Stocks: Business Model
Durable and profitable business model. We look for understandable businesses with high and consistent returns on equity and capital to go along with a solid, long-term business plan.
Honest and able management. We look for talented management teams that think and act like owners. We focus on a key function of management: capital allocation, or what management does with earnings.
A cheap or reasonable price. Price is always a key determinant to any investment’s return and risk prospects.
Rather than just seeking income by holding a large number of fixed income securities across maturities and among various issuers, we seek total return (income plus capital appreciation) with a fixed income strategy based largely on our market views. We choose bond maturities based on our interest rate views and issuers based on their credit quality and yield.
While most professional managers eschew the idea of holding cash in client accounts, cash is a constant investment consideration for us. We will hold cash—sometimes in substantial amounts—to hedge against elevated risks. Holding cash also gives us increased power to seize compelling investment opportunities in the future.

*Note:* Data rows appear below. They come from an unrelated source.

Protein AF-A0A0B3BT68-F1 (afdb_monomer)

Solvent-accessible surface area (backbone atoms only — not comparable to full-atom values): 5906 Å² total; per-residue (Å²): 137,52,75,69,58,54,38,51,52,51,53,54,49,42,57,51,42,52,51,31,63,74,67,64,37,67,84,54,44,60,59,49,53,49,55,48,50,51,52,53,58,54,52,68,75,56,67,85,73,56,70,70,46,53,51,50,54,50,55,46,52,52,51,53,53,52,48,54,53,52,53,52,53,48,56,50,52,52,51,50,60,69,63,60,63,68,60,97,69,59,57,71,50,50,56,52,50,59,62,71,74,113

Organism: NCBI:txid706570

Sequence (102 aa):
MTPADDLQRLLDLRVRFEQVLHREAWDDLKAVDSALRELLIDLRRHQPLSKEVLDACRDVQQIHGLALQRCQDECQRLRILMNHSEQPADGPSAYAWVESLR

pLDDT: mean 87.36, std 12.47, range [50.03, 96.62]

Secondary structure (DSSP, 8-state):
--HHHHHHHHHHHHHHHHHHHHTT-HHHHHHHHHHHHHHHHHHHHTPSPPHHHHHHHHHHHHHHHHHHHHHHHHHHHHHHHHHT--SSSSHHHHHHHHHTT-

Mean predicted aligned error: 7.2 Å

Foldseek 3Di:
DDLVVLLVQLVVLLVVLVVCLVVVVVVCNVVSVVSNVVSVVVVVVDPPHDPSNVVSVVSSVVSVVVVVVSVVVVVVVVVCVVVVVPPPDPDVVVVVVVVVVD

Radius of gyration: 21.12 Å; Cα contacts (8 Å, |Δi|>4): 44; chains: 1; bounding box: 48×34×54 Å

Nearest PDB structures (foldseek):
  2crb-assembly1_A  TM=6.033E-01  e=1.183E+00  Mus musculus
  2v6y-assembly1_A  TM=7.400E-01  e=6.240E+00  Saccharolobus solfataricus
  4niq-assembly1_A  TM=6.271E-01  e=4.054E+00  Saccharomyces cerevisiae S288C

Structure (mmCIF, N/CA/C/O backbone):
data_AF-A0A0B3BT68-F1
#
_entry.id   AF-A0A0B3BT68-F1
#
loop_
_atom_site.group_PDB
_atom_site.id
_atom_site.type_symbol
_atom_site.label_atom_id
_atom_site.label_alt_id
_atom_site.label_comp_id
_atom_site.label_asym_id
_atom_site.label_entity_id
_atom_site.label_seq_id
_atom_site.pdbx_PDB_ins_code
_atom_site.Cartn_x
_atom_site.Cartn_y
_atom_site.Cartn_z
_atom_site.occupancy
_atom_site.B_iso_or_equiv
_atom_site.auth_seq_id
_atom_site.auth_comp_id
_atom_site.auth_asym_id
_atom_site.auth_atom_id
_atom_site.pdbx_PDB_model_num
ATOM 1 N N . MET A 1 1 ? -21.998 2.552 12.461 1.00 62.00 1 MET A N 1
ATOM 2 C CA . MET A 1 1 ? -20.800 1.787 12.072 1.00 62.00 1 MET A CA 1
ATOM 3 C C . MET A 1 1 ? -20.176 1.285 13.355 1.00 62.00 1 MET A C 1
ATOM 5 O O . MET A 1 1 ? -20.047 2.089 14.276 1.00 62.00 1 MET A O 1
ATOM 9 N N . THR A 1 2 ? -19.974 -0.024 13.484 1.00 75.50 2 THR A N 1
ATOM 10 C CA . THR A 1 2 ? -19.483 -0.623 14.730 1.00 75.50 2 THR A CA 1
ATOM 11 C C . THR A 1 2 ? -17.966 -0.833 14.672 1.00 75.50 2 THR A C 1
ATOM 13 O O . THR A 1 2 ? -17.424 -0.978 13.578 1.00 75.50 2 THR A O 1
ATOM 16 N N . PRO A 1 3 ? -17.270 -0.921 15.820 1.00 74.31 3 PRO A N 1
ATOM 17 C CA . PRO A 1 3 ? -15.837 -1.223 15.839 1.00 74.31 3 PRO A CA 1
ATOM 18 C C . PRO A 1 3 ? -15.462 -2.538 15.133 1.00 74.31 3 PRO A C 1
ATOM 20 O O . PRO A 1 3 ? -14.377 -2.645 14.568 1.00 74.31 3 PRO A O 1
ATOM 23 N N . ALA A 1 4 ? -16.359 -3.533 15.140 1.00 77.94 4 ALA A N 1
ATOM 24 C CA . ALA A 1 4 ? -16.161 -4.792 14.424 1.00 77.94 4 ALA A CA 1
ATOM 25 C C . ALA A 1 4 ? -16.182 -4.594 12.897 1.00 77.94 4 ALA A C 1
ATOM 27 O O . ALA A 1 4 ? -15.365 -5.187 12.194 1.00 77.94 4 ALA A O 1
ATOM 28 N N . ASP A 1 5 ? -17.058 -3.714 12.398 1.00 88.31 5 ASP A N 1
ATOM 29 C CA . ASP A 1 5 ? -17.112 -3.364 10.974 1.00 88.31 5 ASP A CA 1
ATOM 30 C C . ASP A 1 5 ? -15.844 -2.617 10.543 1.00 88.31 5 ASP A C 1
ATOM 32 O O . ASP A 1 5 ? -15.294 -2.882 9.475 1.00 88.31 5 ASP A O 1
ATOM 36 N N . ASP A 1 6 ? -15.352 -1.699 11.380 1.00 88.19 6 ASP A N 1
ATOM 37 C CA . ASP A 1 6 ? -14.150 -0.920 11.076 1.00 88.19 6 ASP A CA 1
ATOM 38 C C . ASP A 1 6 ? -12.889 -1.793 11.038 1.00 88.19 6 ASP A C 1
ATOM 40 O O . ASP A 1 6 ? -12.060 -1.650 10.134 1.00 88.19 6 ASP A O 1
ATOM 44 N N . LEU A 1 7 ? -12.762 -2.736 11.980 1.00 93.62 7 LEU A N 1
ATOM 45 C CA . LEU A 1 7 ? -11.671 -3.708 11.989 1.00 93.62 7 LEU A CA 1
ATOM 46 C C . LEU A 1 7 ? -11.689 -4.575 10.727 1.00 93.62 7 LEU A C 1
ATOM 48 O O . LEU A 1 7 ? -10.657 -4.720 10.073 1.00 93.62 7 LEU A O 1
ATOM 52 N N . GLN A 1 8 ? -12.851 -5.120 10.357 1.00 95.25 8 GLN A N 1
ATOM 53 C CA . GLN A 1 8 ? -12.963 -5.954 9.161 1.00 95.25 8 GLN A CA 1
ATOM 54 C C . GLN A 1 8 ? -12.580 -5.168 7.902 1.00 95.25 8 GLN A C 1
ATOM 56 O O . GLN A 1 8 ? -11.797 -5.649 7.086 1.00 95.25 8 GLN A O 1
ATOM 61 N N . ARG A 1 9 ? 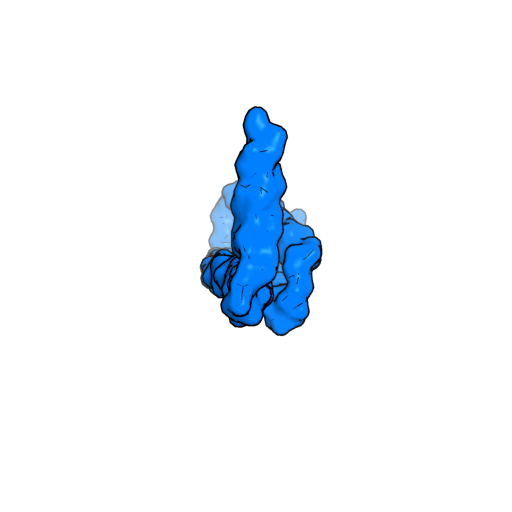-13.048 -3.920 7.779 1.00 94.19 9 ARG A N 1
ATOM 62 C CA . ARG A 1 9 ? -12.702 -3.053 6.645 1.00 94.19 9 ARG A CA 1
ATOM 63 C C . ARG A 1 9 ? -11.207 -2.750 6.566 1.00 94.19 9 ARG A C 1
ATOM 65 O O . ARG A 1 9 ? -10.666 -2.737 5.461 1.00 94.19 9 ARG A O 1
ATOM 72 N N . LEU A 1 10 ? -10.536 -2.517 7.699 1.00 95.69 10 LEU A N 1
ATOM 73 C CA . LEU A 1 10 ? -9.078 -2.342 7.728 1.00 95.69 10 LEU A CA 1
ATOM 74 C C . LEU A 1 10 ? -8.366 -3.594 7.210 1.00 95.69 10 LEU A C 1
ATOM 76 O O . LEU A 1 10 ? -7.474 -3.479 6.372 1.00 95.69 10 LEU A O 1
ATOM 80 N N . LEU A 1 11 ? -8.773 -4.776 7.676 1.00 96.06 11 LEU A N 1
ATOM 81 C CA . LEU A 1 11 ? -8.178 -6.048 7.264 1.00 96.06 11 LEU A CA 1
ATOM 82 C C . LEU A 1 11 ? -8.400 -6.327 5.771 1.00 96.06 11 LEU A C 1
ATOM 84 O O . LEU A 1 11 ? -7.457 -6.703 5.075 1.00 96.06 11 LEU A O 1
ATOM 88 N N . ASP A 1 12 ? -9.605 -6.084 5.260 1.00 96.38 12 ASP A N 1
ATOM 89 C CA . ASP A 1 12 ? -9.932 -6.289 3.846 1.00 96.38 12 ASP A CA 1
ATOM 90 C C . ASP A 1 12 ? -9.135 -5.342 2.941 1.00 96.38 12 ASP A C 1
ATOM 92 O O . ASP A 1 12 ? -8.558 -5.762 1.932 1.00 96.38 12 ASP A O 1
ATOM 96 N N . LEU A 1 13 ? -9.056 -4.058 3.311 1.00 96.12 13 LEU A N 1
ATOM 97 C CA . LEU A 1 13 ? -8.259 -3.080 2.572 1.00 96.12 13 LEU A CA 1
ATOM 98 C C . LEU A 1 13 ? -6.770 -3.408 2.633 1.00 96.12 13 LEU A C 1
ATOM 100 O O . LEU A 1 13 ? -6.095 -3.277 1.616 1.00 96.12 13 LEU A O 1
ATOM 104 N N . ARG A 1 14 ? -6.271 -3.885 3.778 1.00 95.75 14 ARG A N 1
ATOM 105 C CA . ARG A 1 14 ? -4.888 -4.341 3.938 1.00 95.75 14 ARG A CA 1
ATOM 106 C C . ARG A 1 14 ? -4.553 -5.457 2.949 1.00 95.75 14 ARG A C 1
ATOM 108 O O . ARG A 1 14 ? -3.603 -5.326 2.182 1.00 95.75 14 ARG A O 1
ATOM 115 N N . VAL A 1 15 ? -5.369 -6.511 2.918 1.00 96.31 15 VAL A N 1
ATOM 116 C CA . VAL A 1 15 ? -5.190 -7.650 2.002 1.00 96.31 15 VAL A CA 1
ATOM 117 C C . VAL A 1 15 ? -5.248 -7.192 0.545 1.00 96.31 15 VAL A C 1
ATOM 119 O O . VAL A 1 15 ? -4.422 -7.598 -0.2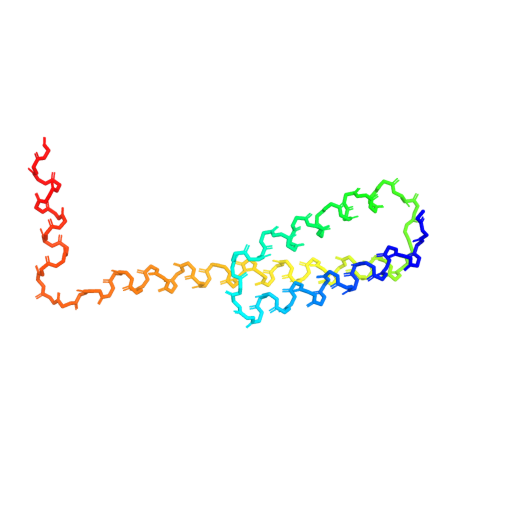73 1.00 96.31 15 VAL A O 1
ATOM 122 N N . ARG A 1 16 ? -6.191 -6.309 0.202 1.00 96.38 16 ARG A N 1
ATOM 123 C CA . ARG A 1 16 ? -6.277 -5.750 -1.152 1.00 96.38 16 ARG A CA 1
ATOM 124 C C . ARG A 1 16 ? -5.031 -4.939 -1.515 1.00 96.38 16 ARG A C 1
ATOM 126 O O . ARG A 1 16 ? -4.555 -5.045 -2.642 1.00 96.38 16 ARG A O 1
ATOM 133 N N . PHE A 1 17 ? -4.498 -4.156 -0.580 1.00 96.62 17 PHE A N 1
ATOM 134 C CA . PHE A 1 17 ? -3.289 -3.360 -0.785 1.00 96.62 17 PHE A CA 1
ATOM 135 C C . PHE A 1 17 ? -2.095 -4.276 -1.080 1.00 96.62 17 PHE A C 1
ATOM 137 O O . PHE A 1 17 ? -1.403 -4.092 -2.081 1.00 96.62 17 PHE A O 1
ATOM 144 N N . GLU A 1 18 ? -1.897 -5.315 -0.267 1.00 95.50 18 GLU A N 1
ATOM 145 C CA . GLU A 1 18 ? -0.843 -6.314 -0.475 1.00 95.50 18 GLU A CA 1
ATOM 146 C C . GLU A 1 18 ? -0.952 -6.993 -1.845 1.00 95.50 18 GLU A C 1
ATOM 148 O O . GLU A 1 18 ? 0.052 -7.152 -2.537 1.00 95.50 18 GLU A O 1
ATOM 153 N N . GLN A 1 19 ? -2.165 -7.350 -2.276 1.00 96.06 19 GLN A N 1
ATOM 154 C CA . GLN A 1 19 ? -2.396 -7.952 -3.592 1.00 96.06 19 GLN A CA 1
ATOM 155 C C . GLN A 1 19 ? -2.034 -7.005 -4.738 1.00 96.06 19 GLN A C 1
ATOM 157 O O . GLN A 1 19 ? -1.408 -7.439 -5.706 1.00 96.06 19 GLN A O 1
ATOM 162 N N . VAL A 1 20 ? -2.407 -5.727 -4.632 1.00 96.12 20 VAL A N 1
ATOM 163 C CA . VAL A 1 20 ? -2.065 -4.699 -5.625 1.00 96.12 20 VAL A CA 1
ATOM 164 C C . VAL A 1 20 ? -0.548 -4.521 -5.718 1.00 96.12 20 VAL A C 1
ATOM 166 O O . VAL A 1 20 ? -0.001 -4.546 -6.818 1.00 96.12 20 VAL A O 1
ATOM 169 N N . LEU A 1 21 ? 0.146 -4.437 -4.578 1.00 93.94 21 LEU A N 1
ATOM 170 C CA . LEU A 1 21 ? 1.609 -4.338 -4.539 1.00 93.94 21 LEU A CA 1
ATOM 171 C C . LEU A 1 21 ? 2.314 -5.592 -5.053 1.00 93.94 21 LEU A C 1
ATOM 173 O O . LEU A 1 21 ? 3.370 -5.490 -5.672 1.00 93.94 21 LEU A O 1
ATOM 177 N N . HIS A 1 22 ? 1.774 -6.776 -4.766 1.00 94.06 22 HIS A N 1
ATOM 178 C CA . HIS A 1 22 ? 2.348 -8.037 -5.224 1.00 94.06 22 HIS A CA 1
ATOM 179 C C . HIS A 1 22 ? 2.235 -8.195 -6.742 1.00 94.06 22 HIS A C 1
ATOM 181 O O . HIS A 1 22 ? 3.140 -8.734 -7.368 1.00 94.06 22 HIS A O 1
ATOM 187 N N . ARG A 1 23 ? 1.130 -7.722 -7.324 1.00 95.50 23 ARG A N 1
ATOM 188 C CA . ARG A 1 23 ? 0.870 -7.775 -8.768 1.00 95.50 23 ARG A CA 1
ATOM 189 C C . ARG A 1 23 ? 1.451 -6.594 -9.539 1.00 95.50 23 ARG A C 1
ATOM 191 O O . ARG A 1 23 ? 1.259 -6.548 -10.747 1.00 95.50 23 ARG A O 1
ATOM 198 N N . GLU A 1 24 ? 2.088 -5.645 -8.849 1.00 92.69 24 GLU A N 1
ATOM 199 C CA . GLU A 1 24 ? 2.587 -4.400 -9.446 1.00 92.69 24 GLU A CA 1
ATOM 200 C C . GLU A 1 24 ? 1.485 -3.652 -10.221 1.00 92.69 24 GLU A C 1
ATOM 202 O O . GLU A 1 24 ? 1.716 -3.033 -11.256 1.00 92.69 24 GLU A O 1
ATOM 207 N N . ALA A 1 25 ? 0.246 -3.719 -9.721 1.00 94.94 25 ALA A N 1
ATOM 208 C CA . ALA A 1 25 ? -0.907 -3.071 -10.335 1.00 94.94 25 ALA A CA 1
ATOM 209 C C . ALA A 1 25 ? -0.917 -1.573 -9.980 1.00 94.94 25 ALA A C 1
ATOM 211 O O . ALA A 1 25 ? -1.751 -1.096 -9.211 1.00 94.94 25 ALA A O 1
ATOM 212 N N . TRP A 1 26 ? 0.061 -0.828 -10.504 1.00 90.25 26 TRP A N 1
ATOM 213 C CA . TRP A 1 26 ? 0.327 0.568 -10.138 1.00 90.25 26 TRP A CA 1
ATOM 214 C C . TRP A 1 26 ? -0.877 1.495 -10.351 1.00 90.25 26 TRP A C 1
ATOM 216 O O . TRP A 1 26 ? -1.100 2.403 -9.549 1.00 90.25 26 TRP A O 1
ATO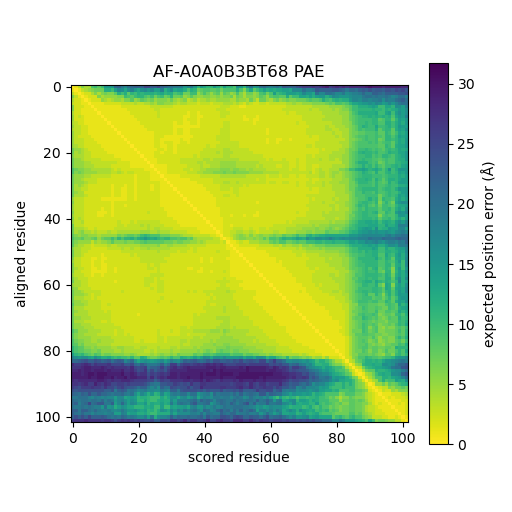M 226 N N . ASP A 1 27 ? -1.697 1.219 -11.366 1.00 91.50 27 ASP A N 1
ATOM 227 C CA . ASP A 1 27 ? -2.928 1.967 -11.644 1.00 91.50 27 ASP A CA 1
ATOM 228 C C . ASP A 1 27 ? -3.985 1.792 -10.536 1.00 91.50 27 ASP A C 1
ATOM 230 O O . ASP A 1 27 ? -4.708 2.733 -10.198 1.00 91.50 27 ASP A O 1
ATOM 234 N N . ASP A 1 28 ? -4.029 0.615 -9.903 1.00 94.31 28 ASP A N 1
ATOM 235 C CA . ASP A 1 28 ? -4.966 0.288 -8.823 1.00 94.31 28 ASP A CA 1
ATOM 236 C C . ASP A 1 28 ? -4.485 0.780 -7.447 1.00 94.31 28 ASP A C 1
ATOM 238 O O . ASP A 1 28 ? -5.286 0.937 -6.515 1.00 94.31 28 ASP A O 1
ATOM 242 N N . LEU A 1 29 ? -3.183 1.058 -7.304 1.00 93.12 29 LEU A N 1
ATOM 243 C CA . LEU A 1 29 ? -2.549 1.436 -6.037 1.00 93.12 29 LEU A CA 1
ATOM 244 C C . LEU A 1 29 ? -3.162 2.703 -5.437 1.00 93.12 29 LEU A C 1
ATOM 246 O O . LEU A 1 29 ? -3.450 2.762 -4.241 1.00 93.12 29 LEU A O 1
ATOM 250 N N . LYS A 1 30 ? -3.438 3.704 -6.278 1.00 93.06 30 LYS A N 1
ATOM 251 C CA . LYS A 1 30 ? -4.052 4.963 -5.840 1.00 93.06 30 LYS A CA 1
ATOM 252 C C . LYS A 1 30 ? -5.434 4.745 -5.225 1.00 93.06 30 LYS A C 1
ATOM 254 O O . LYS A 1 30 ? -5.785 5.421 -4.256 1.00 93.06 30 LYS A O 1
ATOM 259 N N . ALA A 1 31 ? -6.228 3.840 -5.796 1.00 95.12 31 ALA A N 1
ATOM 260 C CA . ALA A 1 31 ? -7.590 3.594 -5.343 1.00 95.12 31 ALA A CA 1
ATOM 261 C C . ALA A 1 31 ? -7.605 2.928 -3.961 1.00 95.12 31 ALA A C 1
ATOM 263 O O . ALA A 1 31 ? -8.341 3.369 -3.077 1.00 95.12 31 ALA A O 1
ATOM 264 N N . VAL A 1 32 ? -6.765 1.907 -3.755 1.00 95.69 32 VAL A N 1
ATOM 265 C CA . VAL A 1 32 ? -6.683 1.214 -2.461 1.00 95.69 32 VAL A CA 1
ATOM 266 C C . VAL A 1 32 ? -6.069 2.098 -1.371 1.00 95.69 32 VAL A C 1
ATOM 268 O O . VAL A 1 32 ? -6.613 2.142 -0.269 1.00 95.69 32 VAL A O 1
ATOM 271 N N . ASP A 1 33 ? -5.028 2.879 -1.681 1.00 95.31 33 ASP A N 1
ATOM 272 C CA . ASP A 1 33 ? -4.421 3.824 -0.730 1.00 95.31 33 ASP A CA 1
ATOM 273 C C . ASP A 1 33 ? -5.392 4.948 -0.331 1.00 95.31 33 ASP A C 1
ATOM 275 O O . ASP A 1 33 ? -5.510 5.294 0.846 1.00 95.31 33 ASP A O 1
ATOM 279 N N . SER A 1 34 ? -6.179 5.461 -1.284 1.00 95.19 34 SER A N 1
ATOM 280 C CA . SER A 1 34 ? -7.191 6.485 -0.994 1.00 95.19 34 SER A CA 1
ATOM 281 C C . SER A 1 34 ? -8.288 5.961 -0.065 1.00 95.19 34 SER A C 1
ATOM 283 O O . SER A 1 34 ? -8.612 6.626 0.919 1.00 95.19 34 SER A O 1
ATOM 285 N N . ALA A 1 35 ? -8.813 4.759 -0.328 1.00 95.81 35 ALA A N 1
ATOM 286 C CA . ALA A 1 35 ? -9.839 4.135 0.511 1.00 95.81 35 ALA A CA 1
ATOM 287 C C . ALA A 1 35 ? -9.331 3.861 1.937 1.00 95.81 35 ALA A C 1
ATOM 289 O O . ALA A 1 35 ? -10.045 4.071 2.919 1.00 95.81 35 ALA A O 1
ATOM 290 N N . LEU A 1 36 ? -8.074 3.430 2.056 1.00 95.44 36 LEU A N 1
ATOM 291 C CA . LEU A 1 36 ? -7.400 3.213 3.331 1.00 95.44 36 LEU A CA 1
ATOM 292 C C . LEU A 1 36 ? -7.251 4.522 4.118 1.00 95.44 36 LEU A C 1
ATOM 294 O O . LEU A 1 36 ? -7.582 4.584 5.302 1.00 95.44 36 LEU A O 1
ATOM 298 N N . ARG A 1 37 ? -6.808 5.593 3.450 1.00 95.38 37 ARG A N 1
ATOM 299 C CA . ARG A 1 37 ? -6.673 6.927 4.044 1.00 95.38 37 ARG A CA 1
ATOM 300 C C . ARG A 1 37 ? -8.012 7.469 4.540 1.00 95.38 37 ARG A C 1
ATOM 302 O O . ARG A 1 37 ? -8.068 8.022 5.635 1.00 95.38 37 ARG A O 1
ATOM 309 N N . GLU A 1 38 ? -9.073 7.326 3.752 1.00 95.25 38 GLU A N 1
ATOM 310 C CA . GLU A 1 38 ? -10.425 7.745 4.137 1.00 95.25 38 GLU A CA 1
ATOM 311 C C . GLU A 1 38 ? -10.903 7.004 5.390 1.00 95.25 38 GLU A C 1
ATOM 313 O O . GLU A 1 38 ? -11.335 7.647 6.348 1.00 95.25 38 GLU A O 1
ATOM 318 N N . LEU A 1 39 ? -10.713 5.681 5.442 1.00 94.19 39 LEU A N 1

Though we mainly invest in stocks and bonds, from time to time our top-down work identifies investment opportunities in other asset types such as gold, currencies and real estate-based securities. We may invest in these types of assets to hedge perceived macroeconomic risks and provide portfolio diversification or to seek additional returns.
Research-Driven Investments (Bottom-Up Analysis)
We rely on an intensive, research-driven process to identify liquid securities that meet our stringent criteria.
No matter what assets we choose to invest in, we will maintain high standards for quality and liquidity and acknowledge that some investment ideas and asset classes are simply un-investable.